=== WORK ITEM ===
Lines to restate from the data below: from the one containing "ATOM 67 C CA" to the one containing "ATOM 94 C CA", both included. Give them again exactly, and only them.

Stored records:

··········

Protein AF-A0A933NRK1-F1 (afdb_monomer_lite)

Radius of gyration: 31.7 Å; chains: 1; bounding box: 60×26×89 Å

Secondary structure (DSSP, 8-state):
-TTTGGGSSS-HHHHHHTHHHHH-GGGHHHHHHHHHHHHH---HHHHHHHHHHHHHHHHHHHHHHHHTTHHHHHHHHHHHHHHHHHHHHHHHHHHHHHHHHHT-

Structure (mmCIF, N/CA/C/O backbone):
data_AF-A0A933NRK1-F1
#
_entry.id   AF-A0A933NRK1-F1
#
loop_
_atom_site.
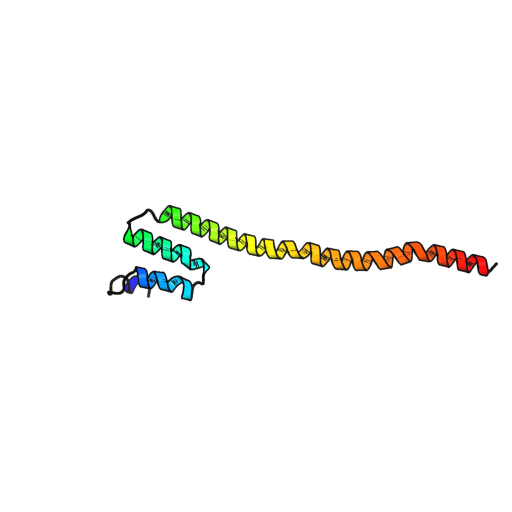group_PDB
_atom_site.id
_atom_site.type_symbol
_atom_site.label_atom_id
_atom_site.label_alt_id
_atom_site.label_comp_id
_atom_site.label_asym_id
_atom_site.label_entity_id
_atom_site.label_seq_id
_atom_site.pdbx_PDB_ins_code
_atom_site.Cartn_x
_atom_site.Cartn_y
_atom_site.Cartn_z
_atom_site.occupancy
_atom_site.B_iso_or_equiv
_atom_site.auth_seq_id
_atom_site.auth_comp_id
_atom_site.auth_asym_id
_atom_site.auth_atom_id
_atom_site.pdbx_PDB_model_num
ATOM 1 N N . ALA A 1 1 ? -15.881 -19.881 19.018 1.00 48.12 1 ALA A N 1
ATOM 2 C CA . ALA A 1 1 ? -14.713 -19.840 19.919 1.00 48.12 1 ALA A CA 1
ATOM 3 C C . ALA A 1 1 ? -14.622 -18.491 20.637 1.00 48.12 1 ALA A C 1
ATOM 5 O O . ALA A 1 1 ? -14.857 -18.470 21.829 1.00 48.12 1 ALA A O 1
ATOM 6 N N . VAL A 1 2 ? -14.434 -17.365 19.935 1.00 47.28 2 VAL A N 1
ATOM 7 C CA . VAL A 1 2 ? -14.270 -16.027 20.558 1.00 47.28 2 VAL A CA 1
ATOM 8 C C . VAL A 1 2 ? -15.513 -15.519 21.312 1.00 47.28 2 VAL A C 1
ATOM 10 O O . VAL A 1 2 ? -15.384 -14.900 22.356 1.00 47.28 2 VAL A O 1
ATOM 13 N N . ALA A 1 3 ? -16.726 -15.825 20.839 1.00 50.38 3 ALA A N 1
ATOM 14 C CA . ALA A 1 3 ? -17.964 -15.374 21.490 1.00 50.38 3 ALA A CA 1
ATOM 15 C C . ALA A 1 3 ? -18.303
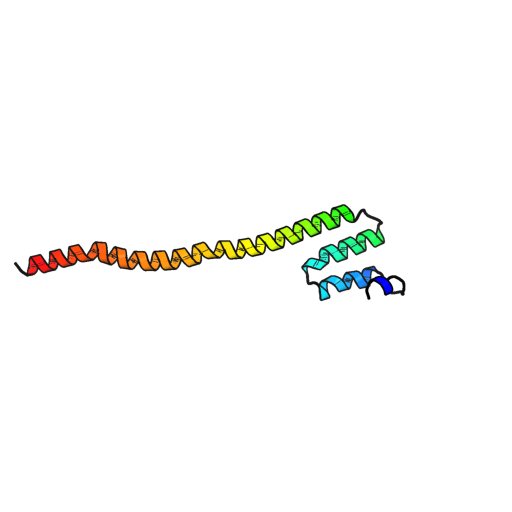 -16.102 22.809 1.00 50.38 3 ALA A C 1
ATOM 17 O O . ALA A 1 3 ? -19.138 -15.616 23.562 1.00 50.38 3 ALA A O 1
ATOM 18 N N . VAL A 1 4 ? -17.680 -17.254 23.086 1.00 50.69 4 VAL A N 1
ATOM 19 C CA . VAL A 1 4 ? -17.960 -18.055 24.295 1.00 50.69 4 VAL A CA 1
ATOM 20 C C . VAL A 1 4 ? -17.006 -17.694 25.442 1.00 50.69 4 VAL A C 1
ATOM 22 O O . VAL A 1 4 ? -17.345 -17.908 26.597 1.00 50.69 4 VAL A O 1
ATOM 25 N N . ASP A 1 5 ? -15.864 -17.067 25.143 1.00 51.81 5 ASP A N 1
ATOM 26 C CA . ASP A 1 5 ? -14.806 -16.790 26.127 1.00 51.81 5 ASP A CA 1
ATOM 27 C C . ASP A 1 5 ? -14.946 -15.429 26.836 1.00 51.81 5 ASP A C 1
ATOM 29 O O . ASP A 1 5 ? -14.290 -15.154 27.836 1.00 51.81 5 ASP A O 1
ATOM 33 N N . VAL A 1 6 ? -15.854 -14.572 26.353 1.00 53.88 6 VAL A N 1
ATOM 34 C CA . VAL A 1 6 ? -16.118 -13.236 26.925 1.00 53.88 6 VAL A CA 1
ATOM 35 C C . VAL A 1 6 ? -16.826 -13.321 28.291 1.00 53.88 6 VAL A C 1
ATOM 37 O O . VAL A 1 6 ? -16.867 -12.339 29.027 1.00 53.88 6 VAL A O 1
ATOM 40 N N . GLN A 1 7 ? -17.348 -14.493 28.675 1.00 53.88 7 GLN A N 1
ATOM 41 C CA . GLN A 1 7 ? -18.023 -14.704 29.965 1.00 53.88 7 GLN A CA 1
ATOM 42 C C . GLN A 1 7 ? -17.140 -15.344 31.052 1.00 53.88 7 GLN A C 1
ATOM 44 O O . GLN A 1 7 ? -17.591 -15.488 32.187 1.00 53.88 7 GLN A O 1
ATOM 49 N N . SER A 1 8 ? -15.887 -15.697 30.759 1.00 46.00 8 SER A N 1
ATOM 50 C CA . SER A 1 8 ? -15.073 -16.569 31.618 1.00 46.00 8 SER A CA 1
ATOM 51 C C . SER A 1 8 ? -13.733 -15.943 32.018 1.00 46.00 8 SER A C 1
ATOM 53 O O . SER A 1 8 ? -12.673 -16.396 31.610 1.00 46.00 8 SER A O 1
ATOM 55 N N . GLY A 1 9 ? -13.770 -14.913 32.869 1.00 53.56 9 GLY A N 1
ATOM 56 C CA . GLY A 1 9 ? -12.710 -14.615 33.854 1.00 53.56 9 GLY A CA 1
ATOM 57 C C . GLY A 1 9 ? -11.302 -14.224 33.369 1.00 53.56 9 GLY A C 1
ATOM 58 O O . GLY A 1 9 ? -10.488 -13.823 34.198 1.00 53.56 9 GLY A O 1
ATOM 59 N N . THR A 1 10 ? -10.996 -14.282 32.075 1.00 55.62 10 THR A N 1
ATOM 60 C CA . THR A 1 10 ? -9.823 -13.628 31.486 1.00 55.62 10 THR A CA 1
ATOM 61 C C . THR A 1 10 ? -10.225 -12.213 31.090 1.00 55.62 10 THR A C 1
ATOM 63 O O . THR A 1 10 ? -11.354 -11.977 30.652 1.00 55.62 10 THR A O 1
ATOM 66 N N . ARG A 1 11 ? -9.364 -11.217 31.331 1.00 65.19 11 ARG A N 1
ATOM 67 C CA . ARG A 1 11 ? -9.732 -9.836 31.003 1.00 65.19 11 ARG A CA 1
ATOM 68 C C . ARG A 1 11 ? -9.876 -9.788 29.484 1.00 65.19 11 ARG A C 1
ATOM 70 O O . ARG A 1 11 ? -8.946 -10.166 28.787 1.00 65.19 11 ARG A O 1
ATOM 77 N N . PHE A 1 12 ? -11.013 -9.333 28.960 1.00 68.12 12 PHE A N 1
ATOM 78 C CA . PHE A 1 12 ? -11.255 -9.155 27.517 1.00 68.12 12 PHE A CA 1
ATOM 79 C C . PHE A 1 12 ? -10.078 -8.454 26.807 1.00 68.12 12 PHE A C 1
ATOM 81 O O . PHE A 1 12 ? -9.716 -8.786 25.678 1.00 68.12 12 PHE A O 1
ATOM 88 N N . ALA A 1 13 ? -9.401 -7.562 27.532 1.00 69.50 13 ALA A N 1
ATOM 89 C CA . ALA A 1 13 ? -8.162 -6.931 27.112 1.00 69.50 13 ALA A CA 1
ATOM 90 C C . ALA A 1 13 ? -6.991 -7.897 26.833 1.00 69.50 13 ALA A C 1
ATOM 92 O O . ALA A 1 13 ? -6.261 -7.685 25.871 1.00 69.50 13 ALA A O 1
ATOM 93 N N . ASP A 1 14 ? -6.823 -8.962 27.617 1.00 72.94 14 ASP A N 1
ATOM 94 C CA . ASP A 1 14 ? -5.780 -9.977 27.423 1.00 72.94 14 ASP A CA 1
ATOM 95 C C . ASP A 1 14 ? -6.044 -10.801 26.149 1.00 72.94 14 ASP A C 1
ATOM 97 O O . ASP A 1 14 ? -5.124 -11.084 25.380 1.00 72.94 14 ASP A O 1
ATOM 101 N N . ALA A 1 15 ? -7.314 -11.119 25.868 1.00 75.19 15 ALA A N 1
ATOM 102 C CA . ALA A 1 15 ? -7.712 -11.794 24.630 1.00 75.19 15 ALA A CA 1
ATOM 103 C C . ALA A 1 15 ? -7.459 -10.912 23.393 1.00 75.19 15 ALA A C 1
ATOM 105 O O . ALA A 1 15 ? -6.986 -11.395 22.360 1.00 75.19 15 ALA A O 1
ATOM 106 N N . LEU A 1 16 ? -7.717 -9.605 23.503 1.00 73.88 16 LEU A N 1
ATOM 107 C CA . LEU A 1 16 ? -7.412 -8.636 22.449 1.00 73.88 16 LEU A CA 1
ATOM 108 C C . LEU A 1 16 ? -5.904 -8.433 22.267 1.00 73.88 16 LEU A C 1
ATOM 110 O O . LEU A 1 16 ? -5.439 -8.364 21.131 1.00 73.88 16 LEU A O 1
ATOM 114 N N . ALA A 1 17 ? -5.124 -8.411 23.349 1.00 78.31 17 ALA A N 1
ATOM 115 C CA . ALA A 1 17 ? -3.668 -8.274 23.298 1.00 78.31 17 ALA A CA 1
ATOM 116 C C . ALA A 1 17 ? -2.979 -9.442 22.564 1.00 78.31 17 ALA A C 1
ATOM 118 O O . ALA A 1 17 ? -1.881 -9.276 22.033 1.00 78.31 17 ALA A O 1
ATOM 119 N N . ALA A 1 18 ? -3.631 -10.606 22.469 1.00 80.00 18 ALA A N 1
ATOM 120 C CA . ALA A 1 18 ? -3.148 -11.758 21.708 1.00 80.00 18 ALA A CA 1
ATOM 121 C C . ALA A 1 18 ? -3.494 -11.720 20.200 1.00 80.00 18 ALA A C 1
ATOM 123 O O . ALA A 1 18 ? -2.965 -12.527 19.427 1.00 80.00 18 ALA A O 1
ATOM 124 N N . LEU A 1 19 ? -4.344 -10.794 19.733 1.00 77.81 19 LEU A N 1
ATOM 125 C CA . LEU A 1 19 ? -4.700 -10.664 18.307 1.00 77.81 19 LEU A CA 1
ATOM 126 C C . LEU A 1 19 ? -3.504 -10.411 17.369 1.00 77.81 19 LEU A C 1
ATOM 128 O O . LEU A 1 19 ? -3.459 -11.036 16.304 1.00 77.81 19 LEU A O 1
ATOM 132 N N . PRO A 1 20 ? -2.519 -9.554 17.708 1.00 80.75 20 PRO A N 1
ATOM 133 C CA . PRO A 1 20 ? -1.389 -9.265 16.821 1.00 80.75 20 PRO A CA 1
ATOM 134 C C . PRO A 1 20 ? -0.489 -10.480 16.580 1.00 80.75 20 PRO A C 1
ATOM 136 O O . PRO A 1 20 ? 0.142 -10.580 15.531 1.00 80.75 20 PRO A O 1
ATOM 139 N N . LEU A 1 21 ? -0.465 -11.428 17.520 1.00 79.94 21 LEU A N 1
ATOM 140 C CA . LEU A 1 21 ? 0.262 -12.694 17.395 1.00 79.94 21 LEU A CA 1
ATOM 141 C C . LEU A 1 21 ? -0.333 -13.607 16.313 1.00 79.94 21 LEU A C 1
ATOM 143 O O . LEU A 1 21 ? 0.406 -14.340 15.663 1.00 79
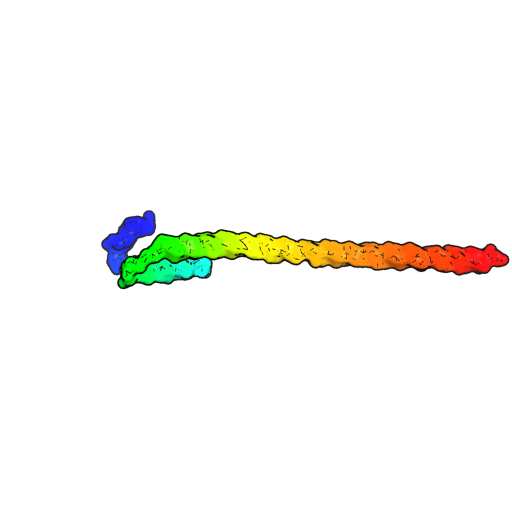.94 21 LEU A O 1
ATOM 147 N N . HIS A 1 22 ? -1.646 -13.533 16.083 1.00 80.81 22 HIS A N 1
ATOM 148 C CA . HIS A 1 22 ? -2.356 -14.401 15.138 1.00 80.81 22 HIS A CA 1
ATOM 149 C C . HIS A 1 22 ? -2.595 -13.738 13.773 1.00 80.81 22 HIS A C 1
ATOM 151 O O . HIS A 1 22 ? -2.585 -14.410 12.745 1.00 80.81 22 HIS A O 1
ATOM 157 N N . LEU A 1 23 ? -2.815 -12.421 13.753 1.00 77.50 23 LEU A N 1
ATOM 158 C CA . LEU A 1 23 ? -3.149 -11.647 12.547 1.00 77.50 23 LEU A CA 1
ATOM 159 C C . LEU A 1 23 ? -1.980 -10.788 12.034 1.00 77.50 23 LEU A C 1
ATOM 161 O O . LEU A 1 23 ? -2.080 -10.166 10.975 1.00 77.50 23 LEU A O 1
ATOM 165 N N . GLY A 1 24 ? -0.866 -10.764 12.768 1.00 79.19 24 GLY A N 1
ATOM 166 C CA . GLY A 1 24 ? 0.318 -9.966 12.469 1.00 79.19 24 GLY A CA 1
ATOM 167 C C . GLY A 1 24 ? 0.259 -8.543 13.032 1.00 79.19 24 GLY A C 1
ATOM 168 O O . GLY A 1 24 ? -0.766 -8.070 13.527 1.00 79.19 24 GLY A O 1
ATOM 169 N N . ALA A 1 25 ? 1.379 -7.822 12.906 1.00 79.62 25 ALA A N 1
ATOM 170 C CA . ALA A 1 25 ? 1.574 -6.485 13.483 1.00 79.62 25 ALA A CA 1
ATOM 171 C C . ALA A 1 25 ? 0.535 -5.438 13.033 1.00 79.62 25 ALA A C 1
ATOM 173 O O . ALA A 1 25 ? 0.293 -4.462 13.737 1.00 79.62 25 ALA A O 1
ATOM 174 N N . ALA A 1 26 ? -0.125 -5.650 11.890 1.00 77.12 26 ALA A N 1
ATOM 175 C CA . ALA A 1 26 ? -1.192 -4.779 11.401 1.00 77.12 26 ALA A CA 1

··········

=== SOLUTION TO THIS EXERCISE ===
ATOM 67 C CA . ARG A 1 11 ? -9.732 -9.836 31.003 1.00 65.19 11 ARG A CA 1
ATOM 68 C C . ARG A 1 11 ? -9.876 -9.788 29.484 1.00 65.19 11 ARG A C 1
ATOM 70 O O . ARG A 1 11 ? -8.946 -10.166 28.787 1.00 65.19 11 ARG A O 1
ATOM 77 N N . PHE A 1 12 ? -11.013 -9.333 28.960 1.00 68.12 12 PHE A N 1
ATOM 78 C CA . PHE A 1 12 ? -11.255 -9.155 27.517 1.00 68.12 12 PHE A CA 1
ATOM 79 C C . PHE A 1 12 ? -10.078 -8.454 26.807 1.00 68.12 12 PHE A C 1
ATOM 81 O O . PHE A 1 12 ? -9.716 -8.786 25.678 1.00 68.12 12 PHE A O 1
ATOM 88 N N . ALA A 1 13 ? -9.401 -7.562 27.532 1.00 69.50 13 ALA A N 1
ATOM 89 C CA . ALA A 1 13 ? -8.162 -6.931 27.112 1.00 69.50 13 ALA A CA 1
ATOM 90 C C . ALA A 1 13 ? -6.991 -7.897 26.833 1.00 69.50 13 ALA A C 1
ATOM 92 O O . ALA A 1 13 ? -6.261 -7.685 25.871 1.00 69.50 13 ALA A O 1
ATOM 93 N N . ASP A 1 14 ? -6.823 -8.962 27.617 1.00 72.94 14 ASP A N 1
ATOM 94 C CA . ASP A 1 14 ? -5.780 -9.977 27.423 1.00 72.94 14 ASP A CA 1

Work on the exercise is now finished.